# Getting Better!



## justallan (Jan 22, 2015)

I'd have to say that this one is easily the best pen that I've made and the first one that I would be proud to sell.
For those that might be newer at this than myself, I did figure out a couple things on this one.
When "they" say use wet paper on your finishes, use wet paper, not dry, WET dagummit! You won't burn through your CA glue, which I was already told, but just had to do it my way 12 times first.
When assembling a pen with the blank the same size at each end, use your calipers and put the closest fit at the tip (writing end). A tiny mistake is way more noticeable there.
This blank came from @NYWoodturner and is Coolibah Burl, the pen kit is a PSI CP 8010

Reactions: Like 5 | EyeCandy! 13 | Way Cool 5


----------



## Mike1950 (Jan 22, 2015)

Looks perfect!!

Reactions: Thank You! 1 | Agree 1


----------



## Sprung (Jan 22, 2015)

Nice work, Allan!

Reactions: Thank You! 1


----------



## JR Custom Calls (Jan 22, 2015)

Agreed.... Very nice looking pen.
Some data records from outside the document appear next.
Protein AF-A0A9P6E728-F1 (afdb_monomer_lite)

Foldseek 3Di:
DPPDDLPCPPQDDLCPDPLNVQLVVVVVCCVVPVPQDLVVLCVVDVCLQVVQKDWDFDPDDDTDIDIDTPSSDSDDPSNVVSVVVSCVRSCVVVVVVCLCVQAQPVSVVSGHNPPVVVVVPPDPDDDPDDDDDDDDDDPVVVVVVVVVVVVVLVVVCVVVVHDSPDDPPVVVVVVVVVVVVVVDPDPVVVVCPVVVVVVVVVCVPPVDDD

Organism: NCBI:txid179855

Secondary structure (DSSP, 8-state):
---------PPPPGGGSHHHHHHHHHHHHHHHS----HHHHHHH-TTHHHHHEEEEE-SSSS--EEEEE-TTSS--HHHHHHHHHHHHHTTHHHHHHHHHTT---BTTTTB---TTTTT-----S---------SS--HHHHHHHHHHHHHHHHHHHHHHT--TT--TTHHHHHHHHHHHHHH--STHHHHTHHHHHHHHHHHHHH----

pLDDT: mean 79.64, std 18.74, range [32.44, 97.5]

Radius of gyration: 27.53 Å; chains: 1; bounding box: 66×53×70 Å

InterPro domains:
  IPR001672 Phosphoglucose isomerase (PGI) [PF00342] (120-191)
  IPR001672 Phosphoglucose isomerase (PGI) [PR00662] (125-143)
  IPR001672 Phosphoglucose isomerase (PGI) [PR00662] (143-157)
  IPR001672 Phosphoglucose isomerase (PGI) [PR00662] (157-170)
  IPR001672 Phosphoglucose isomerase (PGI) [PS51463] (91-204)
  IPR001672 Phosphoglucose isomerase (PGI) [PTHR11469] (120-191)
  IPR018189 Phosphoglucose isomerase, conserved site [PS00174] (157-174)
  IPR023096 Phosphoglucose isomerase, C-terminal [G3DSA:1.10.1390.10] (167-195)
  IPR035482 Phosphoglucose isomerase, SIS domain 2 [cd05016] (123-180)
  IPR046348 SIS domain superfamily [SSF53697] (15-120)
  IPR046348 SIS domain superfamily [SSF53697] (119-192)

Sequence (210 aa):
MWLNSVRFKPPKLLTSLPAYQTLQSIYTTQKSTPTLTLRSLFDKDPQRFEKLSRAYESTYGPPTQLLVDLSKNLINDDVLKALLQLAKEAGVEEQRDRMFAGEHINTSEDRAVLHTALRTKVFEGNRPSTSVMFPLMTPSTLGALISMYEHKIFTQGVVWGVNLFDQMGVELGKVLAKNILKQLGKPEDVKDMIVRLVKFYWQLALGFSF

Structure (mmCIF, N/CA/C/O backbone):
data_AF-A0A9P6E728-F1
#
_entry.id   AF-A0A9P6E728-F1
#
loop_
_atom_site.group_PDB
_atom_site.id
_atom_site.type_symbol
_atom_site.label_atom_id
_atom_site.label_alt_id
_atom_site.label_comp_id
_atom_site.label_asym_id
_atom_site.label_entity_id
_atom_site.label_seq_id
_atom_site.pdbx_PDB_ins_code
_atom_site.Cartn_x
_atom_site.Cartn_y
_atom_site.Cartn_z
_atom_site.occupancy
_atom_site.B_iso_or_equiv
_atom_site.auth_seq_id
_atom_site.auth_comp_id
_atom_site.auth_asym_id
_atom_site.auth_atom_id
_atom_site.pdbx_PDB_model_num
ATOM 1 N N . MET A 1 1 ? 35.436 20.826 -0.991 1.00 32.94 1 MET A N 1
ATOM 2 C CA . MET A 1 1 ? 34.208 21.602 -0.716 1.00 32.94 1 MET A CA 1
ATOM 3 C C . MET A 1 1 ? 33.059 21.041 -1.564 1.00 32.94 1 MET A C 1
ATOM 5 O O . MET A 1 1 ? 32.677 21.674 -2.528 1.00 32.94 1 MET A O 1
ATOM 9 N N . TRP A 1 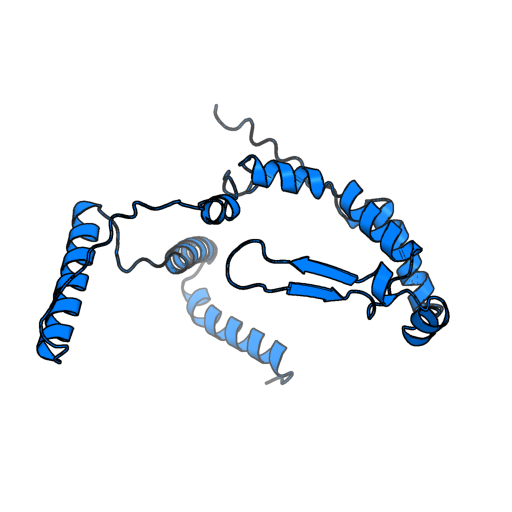2 ? 32.569 19.826 -1.265 1.00 32.44 2 TRP A N 1
ATOM 10 C CA . TRP A 1 2 ? 31.486 19.144 -2.015 1.00 32.44 2 TRP A CA 1
ATOM 11 C C . TRP A 1 2 ? 30.731 18.127 -1.129 1.00 32.44 2 TRP A C 1
ATOM 13 O O . TRP A 1 2 ? 30.593 16.961 -1.470 1.00 32.44 2 TRP A O 1
ATOM 23 N N . LEU A 1 3 ? 30.273 18.550 0.051 1.00 34.59 3 LEU A N 1
ATOM 24 C CA . LEU A 1 3 ? 29.361 17.763 0.897 1.00 34.59 3 LEU A CA 1
ATOM 25 C C . LEU A 1 3 ? 28.301 18.691 1.488 1.00 34.59 3 LEU A C 1
ATOM 27 O O . LEU A 1 3 ? 28.219 18.879 2.692 1.00 34.59 3 LEU A O 1
ATOM 31 N N . ASN A 1 4 ? 27.523 19.335 0.625 1.00 40.16 4 ASN A N 1
ATOM 32 C CA . ASN A 1 4 ? 26.326 20.049 1.041 1.00 40.16 4 ASN A CA 1
ATOM 33 C C . ASN A 1 4 ? 25.266 19.845 -0.031 1.00 40.16 4 ASN A C 1
ATOM 35 O O . ASN A 1 4 ? 25.418 20.385 -1.123 1.00 40.16 4 ASN A O 1
ATOM 39 N N . SER A 1 5 ? 24.222 19.077 0.308 1.00 40.94 5 SER A N 1
ATOM 40 C CA . SER A 1 5 ? 22.816 19.280 -0.104 1.00 40.94 5 SER A CA 1
ATOM 41 C C . SER A 1 5 ? 21.989 18.028 -0.434 1.00 40.94 5 SER A C 1
ATOM 43 O O . SER A 1 5 ? 20.895 18.180 -0.971 1.00 40.94 5 SER A O 1
ATOM 45 N N . VAL A 1 6 ? 22.361 16.817 0.002 1.00 44.22 6 VAL A N 1
ATOM 46 C CA . VAL A 1 6 ? 21.319 15.784 0.175 1.00 44.22 6 VAL A CA 1
ATOM 47 C C . VAL A 1 6 ? 20.520 16.173 1.418 1.00 44.22 6 VAL A C 1
ATOM 49 O O . VAL A 1 6 ? 20.910 15.879 2.546 1.00 44.22 6 VAL A O 1
ATOM 52 N N . ARG A 1 7 ? 19.438 16.938 1.230 1.00 48.38 7 ARG A N 1
ATOM 53 C CA . ARG A 1 7 ? 18.499 17.303 2.301 1.00 48.38 7 ARG A CA 1
ATOM 54 C C . ARG A 1 7 ? 17.741 16.048 2.741 1.00 48.38 7 ARG A C 1
ATOM 56 O O . ARG A 1 7 ? 16.579 15.865 2.391 1.00 48.38 7 ARG A O 1
ATOM 63 N N . PHE A 1 8 ? 18.392 15.179 3.509 1.00 48.44 8 PHE A N 1
ATOM 64 C CA . PHE A 1 8 ? 17.712 14.112 4.228 1.00 48.44 8 PHE A CA 1
ATOM 65 C C . PHE A 1 8 ? 16.830 14.763 5.296 1.00 48.44 8 PHE A C 1
ATOM 67 O O . PHE A 1 8 ? 17.299 15.154 6.364 1.00 48.44 8 PHE A O 1
ATOM 74 N N . LYS A 1 9 ? 15.546 14.950 4.984 1.00 55.47 9 LYS A N 1
ATOM 75 C CA . LYS A 1 9 ? 14.546 15.287 5.993 1.00 55.47 9 LYS A CA 1
ATOM 76 C C . LYS A 1 9 ? 14.253 13.982 6.735 1.00 55.47 9 LYS A C 1
ATOM 78 O O . LYS A 1 9 ? 13.728 13.067 6.098 1.00 55.47 9 LYS A O 1
ATOM 83 N N . PRO A 1 10 ? 14.618 13.848 8.023 1.00 59.16 10 PRO A N 1
ATOM 84 C CA . PRO A 1 10 ? 14.379 12.608 8.742 1.00 59.16 10 PRO A CA 1
ATOM 85 C C . PRO A 1 10 ? 12.878 12.291 8.695 1.00 59.16 10 PRO A C 1
ATOM 87 O O . PRO A 1 10 ? 12.062 13.201 8.900 1.00 59.16 10 PRO A O 1
ATOM 90 N N . PRO A 1 11 ? 12.494 11.045 8.369 1.00 68.12 11 PRO A N 1
ATOM 91 C CA . PRO A 1 11 ? 11.091 10.679 8.298 1.00 68.12 11 PRO A CA 1
ATOM 92 C C . PRO A 1 11 ? 10.444 10.913 9.663 1.00 68.12 11 PRO A C 1
ATOM 94 O O . PRO A 1 11 ? 11.035 10.618 10.705 1.00 68.12 11 PRO A O 1
ATOM 97 N N . LYS A 1 12 ? 9.224 11.461 9.666 1.00 76.88 12 LYS A N 1
ATOM 98 C CA . LYS A 1 12 ? 8.432 11.550 10.895 1.00 76.88 12 LYS A CA 1
ATOM 99 C C . LYS A 1 12 ? 8.236 10.130 11.419 1.00 76.88 12 LYS A C 1
ATOM 101 O O . LYS A 1 12 ? 7.812 9.253 10.667 1.00 76.88 12 LYS A O 1
ATOM 106 N N . LEU A 1 13 ? 8.534 9.906 12.696 1.00 89.00 13 LEU A N 1
ATOM 107 C CA . LEU A 1 13 ? 8.229 8.629 13.327 1.00 89.00 13 LEU A CA 1
ATOM 108 C C . LEU A 1 13 ? 6.715 8.425 13.280 1.00 89.00 13 LEU A C 1
ATOM 110 O O . LEU A 1 13 ? 5.954 9.272 13.742 1.00 89.00 13 LEU A O 1
ATOM 114 N N . LEU A 1 14 ? 6.271 7.296 12.727 1.00 90.50 14 LEU A N 1
ATOM 115 C CA . LEU A 1 14 ? 4.843 6.996 12.609 1.00 90.50 14 LEU A CA 1
ATOM 116 C C . LEU A 1 14 ? 4.150 7.057 13.980 1.00 90.50 14 LEU A C 1
ATOM 118 O O . LEU A 1 14 ? 3.047 7.577 14.101 1.00 90.50 14 LEU A O 1
ATOM 122 N N . THR A 1 15 ? 4.851 6.603 15.022 1.00 93.88 15 THR A N 1
ATOM 123 C CA . THR A 1 15 ? 4.385 6.572 16.413 1.00 93.88 15 THR A CA 1
ATOM 124 C C . THR A 1 15 ? 4.146 7.950 17.027 1.00 93.88 15 THR A C 1
ATOM 126 O O . THR A 1 15 ? 3.404 8.055 18.003 1.00 93.88 15 THR A O 1
ATOM 129 N N . SER A 1 16 ? 4.741 9.012 16.476 1.00 94.06 16 SER A N 1
ATOM 130 C CA . SER A 1 16 ? 4.526 10.376 16.964 1.00 94.06 16 SER A CA 1
ATOM 131 C C . SER A 1 16 ? 3.314 11.060 16.327 1.00 94.06 16 SER A C 1
ATOM 133 O O . SER A 1 16 ? 3.001 12.188 16.699 1.00 94.06 16 SER A O 1
ATOM 135 N N . LEU A 1 17 ? 2.660 10.437 15.341 1.00 95.50 17 LEU A N 1
ATOM 136 C CA . LEU A 1 17 ? 1.527 11.040 14.639 1.00 95.50 17 LEU A CA 1
ATOM 137 C C . LEU A 1 17 ? 0.232 10.950 15.474 1.00 95.50 17 LEU A C 1
ATOM 139 O O . LEU A 1 17 ? -0.058 9.882 16.027 1.00 95.50 17 LEU A O 1
ATOM 143 N N . PRO A 1 18 ? -0.585 12.019 15.537 1.00 96.44 18 PRO A N 1
ATOM 144 C CA . PRO A 1 18 ? -1.873 12.007 16.238 1.00 96.44 18 PRO A CA 1
ATOM 145 C C . PRO A 1 18 ? -2.804 10.861 15.815 1.00 96.44 18 PRO A C 1
ATOM 147 O O . PRO A 1 18 ? -3.413 10.195 16.660 1.00 96.44 18 PRO A O 1
ATOM 150 N N . ALA A 1 19 ? -2.882 10.568 14.514 1.00 95.81 19 ALA A N 1
ATOM 151 C CA . ALA A 1 19 ? -3.701 9.467 14.014 1.00 95.81 19 ALA A CA 1
ATOM 152 C C . ALA A 1 19 ? -3.202 8.094 14.487 1.00 95.81 19 ALA A C 1
ATOM 154 O O . ALA A 1 19 ? -4.009 7.210 14.783 1.00 95.81 19 ALA A O 1
ATOM 155 N N . TYR A 1 20 ? -1.883 7.922 14.632 1.00 96.88 20 TYR A N 1
ATOM 156 C CA . TYR A 1 20 ? -1.310 6.695 15.184 1.00 96.88 20 TYR A CA 1
ATOM 157 C C . TYR A 1 20 ? -1.702 6.524 16.654 1.00 96.88 20 TYR A C 1
ATOM 159 O O . TYR A 1 20 ? -2.119 5.443 17.060 1.00 96.88 20 TYR A O 1
ATOM 167 N N . GLN A 1 21 ? -1.638 7.594 17.450 1.00 96.88 21 GLN A N 1
ATOM 168 C CA . GLN A 1 21 ? -2.049 7.564 18.859 1.00 96.88 21 GLN A CA 1
ATOM 169 C C . GLN A 1 21 ? -3.542 7.237 19.011 1.00 96.88 21 GLN A C 1
ATOM 171 O O . GLN A 1 21 ? -3.933 6.498 19.918 1.00 96.88 21 GLN A O 1
ATOM 176 N N . THR A 1 22 ? -4.370 7.718 18.082 1.00 96.62 22 THR A N 1
ATOM 177 C CA . THR A 1 22 ? -5.802 7.395 18.027 1.00 96.62 22 THR A CA 1
ATOM 178 C C . THR A 1 22 ? -6.016 5.908 17.736 1.00 96.62 22 THR A C 1
ATOM 180 O O . THR A 1 22 ? -6.727 5.236 18.482 1.00 96.62 22 THR A O 1
ATOM 183 N N . LEU A 1 23 ? -5.347 5.355 16.717 1.00 96.56 23 LEU A N 1
ATOM 184 C CA . LEU A 1 23 ? -5.394 3.918 16.417 1.00 96.56 23 LEU A CA 1
ATOM 185 C C . LEU A 1 23 ? -4.893 3.065 17.586 1.00 96.56 23 LEU A C 1
ATOM 187 O O . LEU A 1 23 ? -5.513 2.058 17.925 1.00 96.56 23 LEU A O 1
ATOM 191 N N . GLN A 1 24 ? -3.809 3.487 18.238 1.00 96.75 24 GLN A N 1
ATOM 192 C CA . GLN A 1 24 ? -3.261 2.812 19.411 1.00 96.75 24 GLN A CA 1
ATOM 193 C C . GLN A 1 24 ? -4.264 2.798 20.571 1.00 96.75 24 GLN A C 1
ATOM 195 O O . GLN A 1 24 ? -4.392 1.785 21.261 1.00 96.75 24 GLN A O 1
ATOM 200 N N . SER A 1 25 ? -4.999 3.893 20.766 1.00 95.69 25 SER A N 1
ATOM 201 C CA . SER A 1 25 ? -6.050 3.994 21.783 1.00 95.69 25 SER A CA 1
ATOM 202 C C . SER A 1 25 ? -7.209 3.048 21.470 1.00 95.69 25 SER A C 1
ATOM 204 O O . SER A 1 25 ? -7.568 2.240 22.323 1.00 95.69 25 SER A O 1
ATOM 206 N N . ILE A 1 26 ? -7.711 3.051 20.227 1.00 94.38 26 ILE A N 1
ATOM 207 C CA . ILE A 1 26 ? -8.771 2.134 19.772 1.00 94.38 26 ILE A CA 1
ATOM 208 C C . ILE A 1 26 ? -8.353 0.673 19.980 1.00 94.38 26 ILE A C 1
ATOM 210 O O . ILE A 1 26 ? -9.111 -0.121 20.537 1.00 94.38 26 ILE A O 1
ATOM 214 N N . TYR A 1 27 ? -7.127 0.318 19.586 1.00 95.25 27 TYR A N 1
ATOM 215 C CA . TYR A 1 27 ? -6.586 -1.025 19.781 1.00 95.25 27 TYR A CA 1
ATOM 216 C C . TYR A 1 27 ? -6.501 -1.405 21.262 1.00 95.25 27 TYR A C 1
ATOM 218 O O . TYR A 1 27 ? -6.891 -2.507 21.641 1.00 95.25 27 TYR A O 1
ATOM 226 N N . THR A 1 28 ? -6.014 -0.499 22.111 1.00 95.81 28 THR A N 1
ATOM 227 C CA . THR A 1 28 ? -5.862 -0.759 23.549 1.00 95.81 28 THR A CA 1
ATOM 228 C C . THR A 1 28 ? -7.223 -0.957 24.213 1.00 95.81 28 THR A C 1
ATOM 230 O O . THR A 1 28 ? -7.395 -1.911 24.969 1.00 95.81 28 THR A O 1
ATOM 233 N N . THR A 1 29 ? -8.218 -0.133 23.870 1.00 93.81 29 THR A N 1
ATOM 234 C CA . THR A 1 29 ? -9.603 -0.307 24.324 1.00 93.81 29 THR A CA 1
ATOM 235 C C . THR A 1 29 ? -10.176 -1.643 23.866 1.00 93.81 29 THR A C 1
ATOM 237 O O . THR A 1 29 ? -10.735 -2.364 24.683 1.00 93.81 29 THR A O 1
ATOM 240 N N . GLN A 1 30 ? -9.989 -2.017 22.598 1.00 92.19 30 GLN A N 1
ATOM 241 C CA . GLN A 1 30 ? -10.466 -3.296 22.070 1.00 92.19 30 GLN A CA 1
ATOM 242 C C . GLN A 1 30 ? -9.763 -4.503 22.713 1.00 92.19 30 GLN A C 1
ATOM 244 O O . GLN A 1 30 ? -10.386 -5.544 22.905 1.00 92.19 30 GLN A O 1
ATOM 249 N N . LYS A 1 31 ? -8.472 -4.385 23.048 1.00 92.94 31 LYS A N 1
ATOM 250 C CA . LYS A 1 31 ? -7.709 -5.438 23.731 1.00 92.94 31 LYS A CA 1
ATOM 251 C C . LYS A 1 31 ? -8.188 -5.640 25.170 1.00 92.94 31 LYS A C 1
ATOM 253 O O . LYS A 1 31 ? -8.282 -6.780 25.611 1.00 92.94 31 LYS A O 1
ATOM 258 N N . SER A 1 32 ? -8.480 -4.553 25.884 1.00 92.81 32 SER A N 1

And, it's hard to wet sand without water... haha

Reactions: Funny 3


----------



## rdabpenman (Jan 22, 2015)

Great looking piece of timber.
Well done.

Les

Reactions: Thank You! 1


----------



## Karl_99 (Jan 22, 2015)

Very nice looking pen! Well done!

Reactions: Thank You! 1


----------



## kris stratton (Jan 22, 2015)

looks good.

Reactions: Thank You! 1


----------



## ironman123 (Jan 22, 2015)

Good looking pen Allan. As long as we learn from our mistakes we succeed.

Reactions: Agree 1


----------



## Tclem (Jan 22, 2015)

Ah man now my cutoffs are going to quit coming. Lol. Good job bud. Looks good. Lots of things/ tricks you will "learn".

Reactions: Thank You! 1


----------



## Kevin (Jan 22, 2015)

That's a winner! Great job.

Reactions: Thank You! 1


----------



## justallan (Jan 22, 2015)

Thanks for all the good words guys.
Does anyone know where or how to get bolt action kits a little more affordable than PSI?

Reactions: Agree 1


----------



## Tclem (Jan 22, 2015)

justallan said:


> Thanks for all the good words guys.
> Does anyone know where or how to get bolt action kits a little more affordable than PSI?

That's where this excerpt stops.